MY-ASSIGNMENTEXPERT™可以为您提供 utexas.edu CS167 Cryptography密码学的代写代考和辅导服务!
这是德克萨斯州大学奥斯汀分校密码学课程的代写成功案例。
CS346课程简介
This course provides an introduction to modern cryptography. Topics include symmetric cryptography, public-key cryptography, digital signatures, key agreement, and zero-knowledge proofs. We will also cover proper usage of cryptographic primitives.
Location: RLP 1.104
Time: Tuesday, Thursday, 2:00pm-3:30pm
The default delivery of this course is in person. Recordings of the lectures will be available via Lectures Online. If you are not able to make it to lecture or are feeling unwell, please watch the recordings offline.
Prerequisites
Canvas: We will use Canvas, which includes links to Ed Discussion (for announcements and class discussions and Gradescope for assignment submission and grading.
Ed Discussion: We will use Ed Discussion for class discussions and for sending out course announcements. If you have a question about the course material or course logistics, please post it on Ed Discussion instead of emailing the course staff directly. You should be automatically added to the Ed Discussion site via Canvas once the semester starts.
Lectures Online: Recordings of the lectures will be available via Lectures Online after the lecture (if available). You can also access Lectures Online via Canvas.
Gradescope: Homework submissions will be handled via Gradescope. You should be automatically enrolled in the course via Canvas once the semester starts.

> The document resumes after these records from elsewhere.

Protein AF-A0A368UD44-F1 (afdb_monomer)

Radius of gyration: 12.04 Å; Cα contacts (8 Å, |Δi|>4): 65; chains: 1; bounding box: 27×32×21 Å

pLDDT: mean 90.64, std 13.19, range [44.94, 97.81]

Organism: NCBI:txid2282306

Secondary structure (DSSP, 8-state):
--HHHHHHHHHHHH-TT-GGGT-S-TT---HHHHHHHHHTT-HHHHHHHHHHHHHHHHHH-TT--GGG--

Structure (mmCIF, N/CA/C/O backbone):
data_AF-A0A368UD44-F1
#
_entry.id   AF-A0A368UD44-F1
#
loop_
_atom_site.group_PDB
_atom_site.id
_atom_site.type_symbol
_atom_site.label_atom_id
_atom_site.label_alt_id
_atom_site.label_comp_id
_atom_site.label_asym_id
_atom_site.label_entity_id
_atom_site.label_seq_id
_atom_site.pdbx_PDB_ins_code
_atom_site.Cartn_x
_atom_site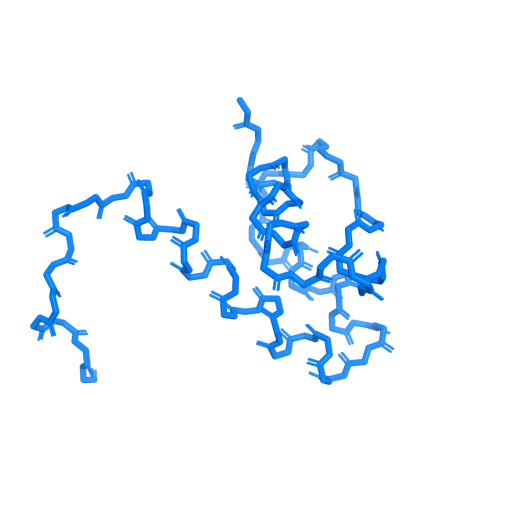.Cartn_y
_atom_site.Cartn_z
_atom_site.occupancy
_atom_site.B_iso_or_equiv
_atom_site.auth_seq_id
_atom_site.auth_comp_id
_atom_site.auth_asym_id
_atom_site.auth_atom_id
_atom_site.pdbx_PDB_model_num
ATOM 1 N N . MET A 1 1 ? -14.304 5.584 -2.324 1.00 83.75 1 MET A N 1
ATOM 2 C CA . MET A 1 1 ? -13.180 4.647 -2.213 1.00 83.75 1 MET A CA 1
ATOM 3 C C . MET A 1 1 ? -12.254 5.186 -1.141 1.00 83.75 1 MET A C 1
ATOM 5 O O . MET A 1 1 ? -11.900 6.358 -1.235 1.00 83.75 1 MET A O 1
ATOM 9 N N . THR A 1 2 ? -11.952 4.406 -0.112 1.00 96.38 2 THR A N 1
ATOM 10 C CA . THR A 1 2 ? -11.021 4.781 0.962 1.00 96.38 2 THR A CA 1
ATOM 11 C C . THR A 1 2 ? -9.590 4.885 0.424 1.00 96.38 2 THR A C 1
ATOM 13 O O . THR A 1 2 ? -9.288 4.539 -0.727 1.00 96.38 2 THR A O 1
ATOM 16 N N . LEU A 1 3 ? -8.671 5.386 1.244 1.00 96.56 3 LEU A N 1
ATOM 17 C CA . LEU A 1 3 ? -7.244 5.332 0.966 1.00 96.56 3 LEU A CA 1
ATOM 18 C C . LEU A 1 3 ? -6.742 3.890 0.842 1.00 96.56 3 LEU A C 1
ATOM 20 O O . LEU A 1 3 ? -6.007 3.614 -0.103 1.00 96.56 3 LEU A O 1
ATOM 24 N N . ALA A 1 4 ? -7.156 2.976 1.726 1.00 97.69 4 ALA A N 1
ATOM 25 C CA . ALA A 1 4 ? -6.742 1.577 1.651 1.00 97.69 4 ALA A CA 1
ATOM 26 C C . ALA A 1 4 ? -7.238 0.896 0.373 1.00 97.69 4 ALA A C 1
ATOM 28 O O . ALA A 1 4 ? -6.466 0.190 -0.262 1.00 97.69 4 ALA A O 1
ATOM 29 N N . GLU A 1 5 ? -8.467 1.154 -0.076 1.00 97.81 5 GLU A N 1
ATOM 30 C CA . GLU A 1 5 ? -8.966 0.613 -1.347 1.00 97.81 5 GLU A CA 1
ATOM 31 C C . GLU A 1 5 ? -8.152 1.129 -2.550 1.00 97.81 5 GLU A C 1
ATOM 33 O O . GLU A 1 5 ? -7.762 0.346 -3.418 1.00 97.81 5 GLU A O 1
ATOM 38 N N . ARG A 1 6 ? -7.827 2.433 -2.582 1.00 97.62 6 ARG A N 1
ATOM 39 C CA . ARG A 1 6 ? -6.940 3.020 -3.609 1.00 97.62 6 ARG A CA 1
ATOM 40 C C . ARG A 1 6 ? -5.546 2.407 -3.584 1.00 97.62 6 ARG A C 1
ATOM 42 O O . ARG A 1 6 ? -5.002 2.068 -4.633 1.00 97.62 6 ARG A O 1
ATOM 49 N N . TYR A 1 7 ?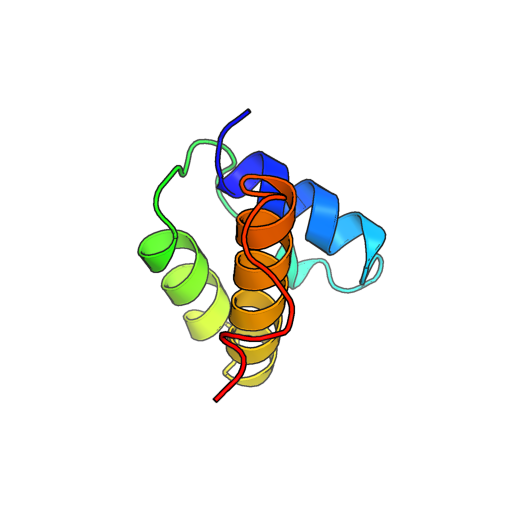 -4.986 2.263 -2.391 1.00 97.75 7 TYR A N 1
ATOM 50 C CA . TYR A 1 7 ? -3.690 1.648 -2.170 1.00 97.75 7 TYR A CA 1
ATOM 51 C C . TYR A 1 7 ? -3.678 0.182 -2.619 1.00 97.75 7 TYR A C 1
ATOM 53 O O . TYR A 1 7 ? -2.815 -0.187 -3.407 1.00 97.75 7 TYR A O 1
ATOM 61 N N . ILE A 1 8 ? -4.659 -0.630 -2.208 1.00 97.81 8 ILE A N 1
ATOM 62 C CA . ILE A 1 8 ? -4.784 -2.045 -2.591 1.00 97.81 8 ILE A CA 1
ATOM 63 C C . ILE A 1 8 ? -4.866 -2.174 -4.109 1.00 97.81 8 ILE A C 1
ATOM 65 O O . ILE A 1 8 ? -4.152 -2.992 -4.687 1.00 97.81 8 ILE A O 1
ATOM 69 N N . GLN A 1 9 ? -5.704 -1.363 -4.762 1.00 97.69 9 GLN A N 1
ATOM 70 C CA . GLN A 1 9 ? -5.825 -1.392 -6.216 1.00 97.69 9 GLN A CA 1
ATOM 71 C C . GLN A 1 9 ? -4.482 -1.071 -6.879 1.00 97.69 9 GLN A C 1
ATOM 73 O O . GLN A 1 9 ? -3.995 -1.855 -7.689 1.00 97.69 9 GLN A O 1
ATOM 78 N N . LYS A 1 10 ? -3.835 0.031 -6.479 1.00 97.62 10 LYS A N 1
ATOM 79 C CA . LYS A 1 10 ? -2.542 0.436 -7.044 1.00 97.62 10 LYS A CA 1
ATOM 80 C C . LYS A 1 10 ? -1.459 -0.613 -6.812 1.00 97.62 10 LYS A C 1
ATOM 82 O O . LYS A 1 10 ? -0.664 -0.900 -7.701 1.00 97.62 10 LYS A O 1
ATOM 87 N N . ALA A 1 11 ? -1.431 -1.192 -5.621 1.00 97.38 11 ALA A N 1
ATOM 88 C CA . ALA A 1 11 ? -0.467 -2.208 -5.258 1.00 97.38 11 ALA A CA 1
ATOM 89 C C . ALA A 1 11 ? -0.686 -3.494 -6.082 1.00 97.38 11 ALA A C 1
ATOM 91 O O . ALA A 1 11 ? 0.296 -4.118 -6.492 1.00 97.38 11 ALA A O 1
ATOM 92 N N . ARG A 1 12 ? -1.941 -3.878 -6.372 1.00 97.56 12 ARG A N 1
ATOM 93 C CA . ARG A 1 12 ? -2.272 -4.997 -7.276 1.00 97.56 12 ARG A CA 1
ATOM 94 C C . ARG A 1 12 ? -1.839 -4.727 -8.710 1.00 97.56 12 ARG A C 1
ATOM 96 O O . ARG A 1 12 ? -1.304 -5.626 -9.349 1.00 97.56 12 ARG A O 1
ATOM 103 N N . ASP A 1 13 ? -2.023 -3.500 -9.187 1.00 97.12 13 ASP A N 1
ATOM 104 C CA . ASP A 1 13 ? -1.616 -3.107 -10.537 1.00 97.12 13 ASP A CA 1
ATOM 105 C C . ASP A 1 13 ? -0.087 -3.141 -10.700 1.00 97.12 13 ASP A C 1
ATOM 107 O O . ASP A 1 13 ? 0.423 -3.582 -11.729 1.00 97.12 13 ASP A O 1
ATOM 111 N N . LEU A 1 14 ? 0.652 -2.678 -9.684 1.00 96.75 14 LEU A N 1
ATOM 112 C CA . LEU A 1 14 ? 2.112 -2.564 -9.736 1.00 96.75 14 LEU A CA 1
ATOM 113 C C . LEU A 1 14 ? 2.842 -3.876 -9.429 1.00 96.75 14 LEU A C 1
ATOM 115 O O . LEU A 1 14 ? 3.879 -4.145 -10.031 1.00 96.75 14 LEU A O 1
ATOM 119 N N . MET A 1 15 ? 2.352 -4.661 -8.466 1.00 95.12 15 MET A N 1
ATOM 120 C CA . MET A 1 15 ? 3.117 -5.760 -7.862 1.00 95.12 15 MET A CA 1
ATOM 121 C C . MET A 1 15 ? 2.326 -7.069 -7.729 1.00 95.12 15 MET A C 1
ATOM 123 O O . MET A 1 15 ? 2.458 -7.708 -6.693 1.00 95.12 15 MET A O 1
ATOM 127 N N . PRO A 1 16 ? 1.557 -7.525 -8.736 1.00 95.44 16 PRO A N 1
ATOM 128 C CA . PRO A 1 16 ? 0.453 -8.500 -8.613 1.00 95.44 16 PRO A CA 1
ATOM 129 C C . PRO A 1 16 ? 0.762 -9.843 -7.926 1.00 95.44 16 PRO A C 1
ATOM 131 O O . PRO A 1 16 ? -0.156 -10.601 -7.629 1.00 95.44 16 PRO A O 1
ATOM 134 N N . HIS A 1 17 ? 2.035 -10.161 -7.701 1.00 95.50 17 HIS A N 1
ATOM 135 C CA . HIS A 1 17 ? 2.509 -11.370 -7.029 1.00 95.50 17 HIS A CA 1
ATOM 136 C C . HIS A 1 17 ? 2.966 -11.134 -5.577 1.00 95.50 17 HIS A C 1
ATOM 138 O O . HIS A 1 17 ? 3.571 -12.023 -4.985 1.00 95.50 17 HIS A O 1
ATOM 144 N N . GLN A 1 18 ? 2.712 -9.950 -5.010 1.00 95.31 18 GLN A N 1
ATOM 145 C CA . GLN A 1 18 ? 3.088 -9.576 -3.648 1.00 95.31 18 GLN A CA 1
ATOM 146 C C . GLN A 1 18 ? 1.845 -9.396 -2.767 1.00 95.31 18 GLN A C 1
ATOM 148 O O . GLN A 1 18 ? 1.495 -8.283 -2.372 1.00 95.31 18 GLN A O 1
ATOM 153 N N . ASP A 1 19 ? 1.181 -10.504 -2.434 1.00 94.69 19 ASP A N 1
ATOM 154 C CA . ASP A 1 19 ? -0.085 -10.498 -1.681 1.00 94.69 19 ASP A CA 1
ATOM 155 C C . ASP A 1 19 ? 0.024 -9.808 -0.314 1.00 94.69 19 ASP A C 1
ATOM 157 O O . ASP A 1 19 ? -0.905 -9.129 0.132 1.00 94.69 19 ASP A O 1
ATOM 161 N N . ALA A 1 20 ? 1.209 -9.863 0.300 1.00 95.88 20 ALA A N 1
ATOM 162 C CA . ALA A 1 20 ? 1.512 -9.181 1.553 1.00 95.88 20 ALA A CA 1
ATOM 163 C C . ALA A 1 20 ? 1.379 -7.647 1.477 1.00 95.88 20 ALA A C 1
ATOM 165 O O . ALA A 1 20 ? 1.352 -7.004 2.525 1.00 95.88 20 ALA A O 1
ATOM 166 N N . LEU A 1 21 ? 1.275 -7.045 0.286 1.00 96.44 21 LEU A N 1
ATOM 167 C CA . LEU A 1 21 ? 0.952 -5.625 0.128 1.00 96.44 21 LEU A CA 1
ATOM 168 C C . LEU A 1 21 ? -0.554 -5.337 0.177 1.00 96.44 21 LEU A C 1
ATOM 170 O O . LEU A 1 21 ? -0.912 -4.179 0.334 1.00 96.44 21 LEU A O 1
ATOM 174 N N . TYR A 1 22 ? -1.441 -6.327 0.038 1.00 93.31 22 TYR A N 1
ATOM 175 C CA . TYR A 1 22 ? -2.887 -6.095 -0.143 1.00 93.31 22 TYR A CA 1
ATOM 176 C C . TYR A 1 22 ? -3.745 -6.581 1.017 1.00 93.31 22 TYR A C 1
ATOM 178 O O . TYR A 1 22 ? -4.909 -6.202 1.103 1.00 93.31 22 TYR A O 1
ATOM 186 N N . GLU A 1 23 ? -3.203 -7.450 1.873 1.00 94.19 23 GLU A N 1
ATOM 187 C CA . GLU A 1 23 ? -3.909 -8.059 3.008 1.00 94.19 23 GLU A CA 1
ATOM 188 C C . GLU A 1 23 ? -4.144 -7.052 4.150 1.00 94.19 23 GLU A C 1
ATOM 190 O O . GLU A 1 23 ? -3.700 -7.261 5.275 1.00 94.19 23 GLU A O 1
ATOM 195 N N . ILE A 1 24 ? -4.790 -5.922 3.873 1.00 95.00 24 ILE A N 1
ATOM 196 C CA . ILE A 1 24 ? -5.140 -4.885 4.851 1.00 95.00 24 ILE A CA 1
ATOM 197 C C . ILE A 1 24 ? -6.645 -4.614 4.805 1.00 95.00 24 ILE A C 1
ATOM 199 O O . ILE A 1 24 ? -7.304 -4.914 3.810 1.00 95.00 24 ILE A O 1
ATOM 203 N N . ASP A 1 25 ? -7.195 -4.052 5.881 1.00 96.88 25 ASP A N 1
ATOM 204 C CA . ASP A 1 25 ? -8.615 -3.700 5.934 1.00 96.88 25 ASP A CA 1
ATOM 205 C C . ASP A 1 25 ? -8.924 -2.568 4.929 1.00 96.88 25 ASP A C 1
ATOM 207 O O . ASP A 1 25 ? -8.381 -1.464 5.072 1.00 96.88 25 ASP A O 1
ATOM 211 N N . PRO A 1 26 ? -9.796 -2.796 3.923 1.00 96.56 26 PRO A N 1
ATOM 212 C CA . PRO A 1 26 ? -10.176 -1.764 2.962 1.00 96.56 26 PRO A CA 1
ATOM 213 C C . PRO A 1 26 ? -10.933 -0.595 3.611 1.00 96.56 26 PRO A C 1
ATOM 215 O O . PRO A 1 26 ? -11.040 0.461 3.000 1.00 96.56 26 PRO A O 1
ATOM 218 N N . GLY A 1 27 ? -11.438 -0.724 4.840 1.00 97.50 27 GLY A N 1
ATOM 219 C CA . GLY A 1 27 ? -12.070 0.371 5.578 1.00 97.50 27 GLY A CA 1
ATOM 220 C C . GLY A 1 27 ? -11.101 1.451 6.078 1.00 97.50 27 GLY A C 1
ATOM 221 O O . GLY A 1 27 ? -11.550 2.516 6.503 1.00 97.50 27 GLY A O 1
ATOM 222 N N . ILE A 1 28 ? -9.785 1.212 6.033 1.00 96.69 28 ILE A N 1
ATOM 223 C CA . ILE A 1 28 ? -8.782 2.154 6.541 1.00 96.69 28 ILE A CA 1
ATOM 224 C C . ILE A 1 28 ? -8.650 3.366 5.607 1.00 96.69 28 ILE A C 1
ATOM 226 O O . ILE A 1 28 ? -8.389 3.241 4.411 1.00 96.69 28 ILE A O 1
ATOM 230 N N . ASP A 1 29 ? -8.755 4.565 6.180 1.00 96.56 29 ASP A N 1
ATOM 231 C CA . ASP A 1 29 ? -8.579 5.837 5.460 1.00 96.56 29 ASP A CA 1
ATOM 232 C C . ASP A 1 29 ? -7.418 6.685 6.020 1.00 96.56 29 ASP A C 1
ATOM 234 O O . ASP A 1 29 ? -7.335 7.892 5.811 1.00 96.56 29 ASP A O 1
ATOM 238 N N . CYS A 1 30 ? -6.506 6.042 6.757 1.00 94.44 30 CYS A N 1
ATOM 239 C CA . CYS A 1 30 ? -5.365 6.670 7.421 1.00 94.44 30 CYS A CA 1
ATOM 240 C C . CYS A 1 30 ? -4.041 6.137 6.836 1.00 94.44 30 CYS A C 1
ATOM 242 O O . CYS A 1 30 ? -3.796 4.932 6.935 1.00 94.44 30 CYS A O 1
ATOM 244 N N . PRO A 1 31 ? -3.171 6.987 6.249 1.00 94.38 31 PRO A N 1
ATOM 245 C CA . PRO A 1 31 ? -1.921 6.533 5.635 1.00 94.38 31 PRO A CA 1
ATOM 246 C C . PRO A 1 31 ? -0.950 5.921 6.647 1.00 94.38 31 PRO A C 1
ATOM 248 O O . PRO A 1 31 ? -0.310 4.925 6.331 1.00 94.38 31 PRO A O 1
ATOM 251 N N . GLN A 1 32 ? -0.873 6.467 7.866 1.00 95.12 32 GLN A N 1
ATOM 252 C CA . GLN A 1 32 ? -0.004 5.942 8.926 1.00 95.12 32 GLN A CA 1
ATOM 253 C C . GLN A 1 32 ? -0.406 4.521 9.326 1.00 95.12 32 GLN A C 1
ATOM 255 O O . GLN A 1 32 ? 0.453 3.667 9.494 1.00 95.12 32 GLN A O 1
ATOM 260 N N . ALA A 1 33 ? -1.711 4.242 9.408 1.00 96.75 33 ALA A N 1
ATOM 261 C CA . ALA A 1 33 ? -2.195 2.902 9.725 1.00 96.75 33 ALA A CA 1
ATOM 262 C C . ALA A 1 33 ? -1.833 1.888 8.627 1.00 96.75 33 ALA A C 1
ATOM 264 O O . ALA A 1 33 ? -1.470 0.757 8.930 1.00 96.75 33 ALA A O 1
ATOM 265 N N . ILE A 1 34 ? -1.905 2.290 7.352 1.00 96.50 34 ILE A N 1
ATOM 266 C CA . ILE A 1 34 ? -1.490 1.439 6.227 1.00 96.50 34 ILE A CA 1
ATOM 267 C C . ILE A 1 34 ? 0.014 1.153 6.308 1.00 96.50 34 ILE A C 1
ATOM 269 O O . ILE A 1 34 ? 0.417 -0.004 6.212 1.00 96.50 34 ILE A O 1
ATOM 273 N N . ASP A 1 35 ? 0.829 2.188 6.515 1.00 94.75 35 ASP A N 1
ATOM 274 C CA . ASP A 1 35 ? 2.284 2.066 6.625 1.00 94.75 35 ASP A CA 1
ATOM 275 C C . ASP A 1 35 ? 2.693 1.144 7.784 1.00 94.75 35 ASP A C 1
ATOM 277 O O . ASP A 1 35 ? 3.415 0.174 7.567 1.00 94.75 35 ASP A O 1
ATOM 281 N N . GLU A 1 36 ? 2.142 1.354 8.983 1.00 96.00 36 GLU A N 1
ATOM 282 C CA . GLU A 1 36 ? 2.434 0.537 10.168 1.00 96.00 36 GLU A CA 1
ATOM 283 C C . GLU A 1 36 ? 2.089 -0.947 9.962 1.00 96.00 36 GLU A C 1
ATOM 285 O O . GLU A 1 36 ? 2.897 -1.820 10.292 1.00 96.00 36 GLU A O 1
ATOM 290 N N . ILE A 1 37 ? 0.920 -1.249 9.378 1.00 97.12 37 ILE A N 1
ATOM 291 C CA . ILE A 1 37 ? 0.477 -2.631 9.121 1.00 97.12 37 ILE A CA 1
ATOM 292 C C . ILE A 1 37 ? 1.410 -3.351 8.143 1.00 97.12 37 ILE A C 1
ATOM 294 O O . ILE A 1 37 ? 1.641 -4.558 8.273 1.00 97.12 37 ILE A O 1
ATOM 298 N N . ILE A 1 38 ? 1.905 -2.648 7.125 1.00 97.44 38 ILE A N 1
ATOM 299 C CA . ILE A 1 38 ? 2.777 -3.256 6.122 1.00 97.44 38 ILE A CA 1
ATOM 300 C C . ILE A 1 38 ? 4.218 -3.338 6.637 1.00 97.44 38 ILE A C 1
ATOM 302 O O . ILE A 1 38 ? 4.863 -4.380 6.492 1.00 97.44 38 ILE A O 1
ATOM 306 N N . PHE A 1 39 ? 4.710 -2.290 7.296 1.00 96.19 39 PHE A N 1
ATOM 307 C CA . PHE A 1 39 ? 6.043 -2.250 7.890 1.00 96.19 39 PHE A CA 1
ATOM 308 C C . PHE A 1 39 ? 6.227 -3.342 8.950 1.00 96.19 39 PHE A C 1
ATOM 310 O O . PHE A 1 39 ? 7.282 -3.976 9.002 1.00 96.19 39 PHE A O 1
ATOM 317 N N . SER A 1 40 ? 5.186 -3.652 9.736 1.00 96.81 40 SER A N 1
ATOM 318 C CA . SER A 1 40 ? 5.240 -4.732 10.730 1.00 96.81 40 SER A CA 1
ATOM 319 C C . SER A 1 40 ? 5.476 -6.122 10.122 1.00 96.81 40 SER A C 1
ATOM 321 O O . SER A 1 40 ? 5.798 -7.058 10.853 1.00 96.81 40 SER A O 1
ATOM 323 N N . ARG A 1 41 ? 5.294 -6.287 8.804 1.00 95.88 41 ARG A N 1
ATOM 324 C CA . ARG A 1 41 ? 5.536 -7.547 8.080 1.00 95.88 41 ARG A CA 1
ATOM 325 C C . ARG A 1 41 ? 6.987 -7.663 7.631 1.00 95.88 41 ARG A C 1
ATOM 327 O O . ARG A 1 41 ? 7.554 -8.751 7.662 1.00 95.88 41 ARG A O 1
ATOM 334 N N . SER A 1 42 ? 7.571 -6.559 7.173 1.00 96.81 42 SER A N 1
ATOM 335 C CA . SER A 1 42 ? 8.970 -6.446 6.762 1.00 96.81 42 SER A CA 1
ATOM 336 C C . SER A 1 42 ? 9.286 -4.992 6.415 1.00 96.81 42 SER A C 1
ATOM 338 O O . SER A 1 42 ? 8.485 -4.330 5.757 1.00 96.81 42 SER A O 1
ATOM 340 N N . GLU A 1 43 ? 10.494 -4.530 6.733 1.00 96.75 43 GLU A N 1
ATOM 341 C CA . GLU A 1 43 ? 11.004 -3.225 6.288 1.00 96.75 43 GLU A CA 1
ATOM 342 C C . GLU A 1 43 ? 10.976 -3.083 4.755 1.00 96.75 43 GLU A C 1
ATOM 344 O O . GLU A 1 43 ? 10.635 -2.026 4.230 1.00 96.75 43 GLU A O 1
ATOM 349 N N . TYR A 1 44 ? 11.248 -4.171 4.024 1.00 96.38 44 TYR A N 1
ATOM 350 C CA . TYR A 1 44 ? 11.164 -4.197 2.561 1.00 96.38 44 TYR A CA 1
ATOM 351 C C . TYR A 1 44 ? 9.750 -3.877 2.062 1.00 96.38 44 TYR A C 1
ATOM 353 O O . TYR A 1 44 ? 9.572 -3.078 1.143 1.00 96.38 44 TYR A O 1
ATOM 361 N N . LEU A 1 45 ? 8.739 -4.478 2.695 1.00 97.31 45 LEU A N 1
ATOM 362 C CA . LEU A 1 45 ? 7.339 -4.229 2.364 1.00 97.31 45 LEU A CA 1
AT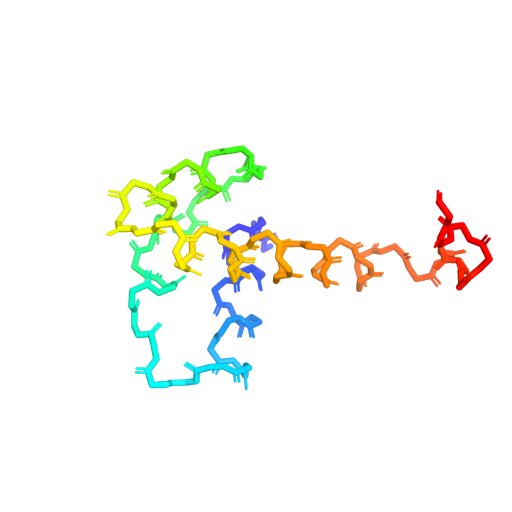OM 363 C C . LEU A 1 45 ? 6.919 -2.818 2.778 1.00 97.31 45 LEU A C 1
ATOM 365 O O . LEU A 1 45 ? 6.212 -2.159 2.022 1.00 97.31 45 LEU A O 1
ATOM 369 N N . GLY A 1 46 ? 7.384 -2.336 3.933 1.00 96.81 46 GLY A N 1
ATOM 370 C CA . GLY A 1 46 ? 7.136 -0.966 4.383 1.00 96.81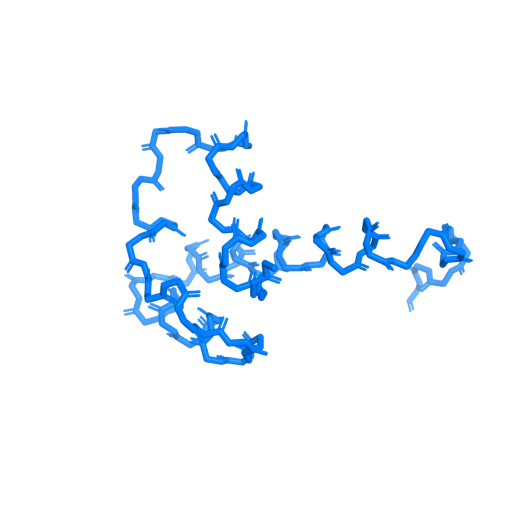 46 GLY A CA 1
ATOM 371 C C . GLY A 1 46 ? 7.676 0.072 3.396 1.00 96.81 46 GLY A C 1
ATOM 372 O O . GLY A 1 46 ? 6.956 0.979 2.989 1.00 96.81 46 GLY A O 1
ATOM 373 N N . GLY A 1 47 ? 8.900 -0.123 2.894 1.00 96.81 47 GLY A N 1
ATOM 374 C CA . GLY A 1 47 ? 9.465 0.735 1.849 1.00 96.81 47 GLY A CA 1
ATOM 375 C C . GLY A 1 47 ? 8.623 0.753 0.567 1.00 96.81 47 GLY A C 1
ATOM 376 O O . GLY A 1 47 ? 8.405 1.811 -0.022 1.00 96.81 47 GLY A O 1
ATOM 377 N N . MET A 1 48 ? 8.092 -0.400 0.150 1.00 96.94 48 MET A N 1
ATOM 378 C CA . MET A 1 48 ? 7.164 -0.472 -0.984 1.00 96.94 48 MET A CA 1
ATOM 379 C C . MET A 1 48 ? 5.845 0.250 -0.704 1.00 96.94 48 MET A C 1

Homework: Please see the Course Organization and Policies page for details on how to format and submit your homeworks as well as the collaboration policy for the course.
CS346 Cryptography HELP(EXAM HELP, ONLINE TUTOR)
Let $e$ be the encryption transformation defined as
$e=$ replace each letter of the plaintext with the letter that is $k$ places to the right in the alphabet, where $k$ is an integer that satisfies $k \in{0,1,2, \ldots, 25}$.
Suppose that $k_e=5$. Compute $C=e($ Montgomery, 5)
Let $d$ be the decryption transformation defined as
$d=$ replace each letter of the ciphertext with the letter that is $k$ places to the left in the alphabet, where $k$ is an integer that satisfies $k \in{0,1,2, \ldots, 25}$.
Suppose that $k_d=12$. Compute $M=d$ (mxsqndm, 12).
Suppose that Alice sends Bob the ciphertext $C=$ ZLUKOLSW using the encryption transformation $e$ of Exercise 1. During transmission, Malice obtains the partial ciphertext ZLUK. Find the value of $k_e$ and $k_d$. What is the plaintext message? What type of attack is Malice engaged in?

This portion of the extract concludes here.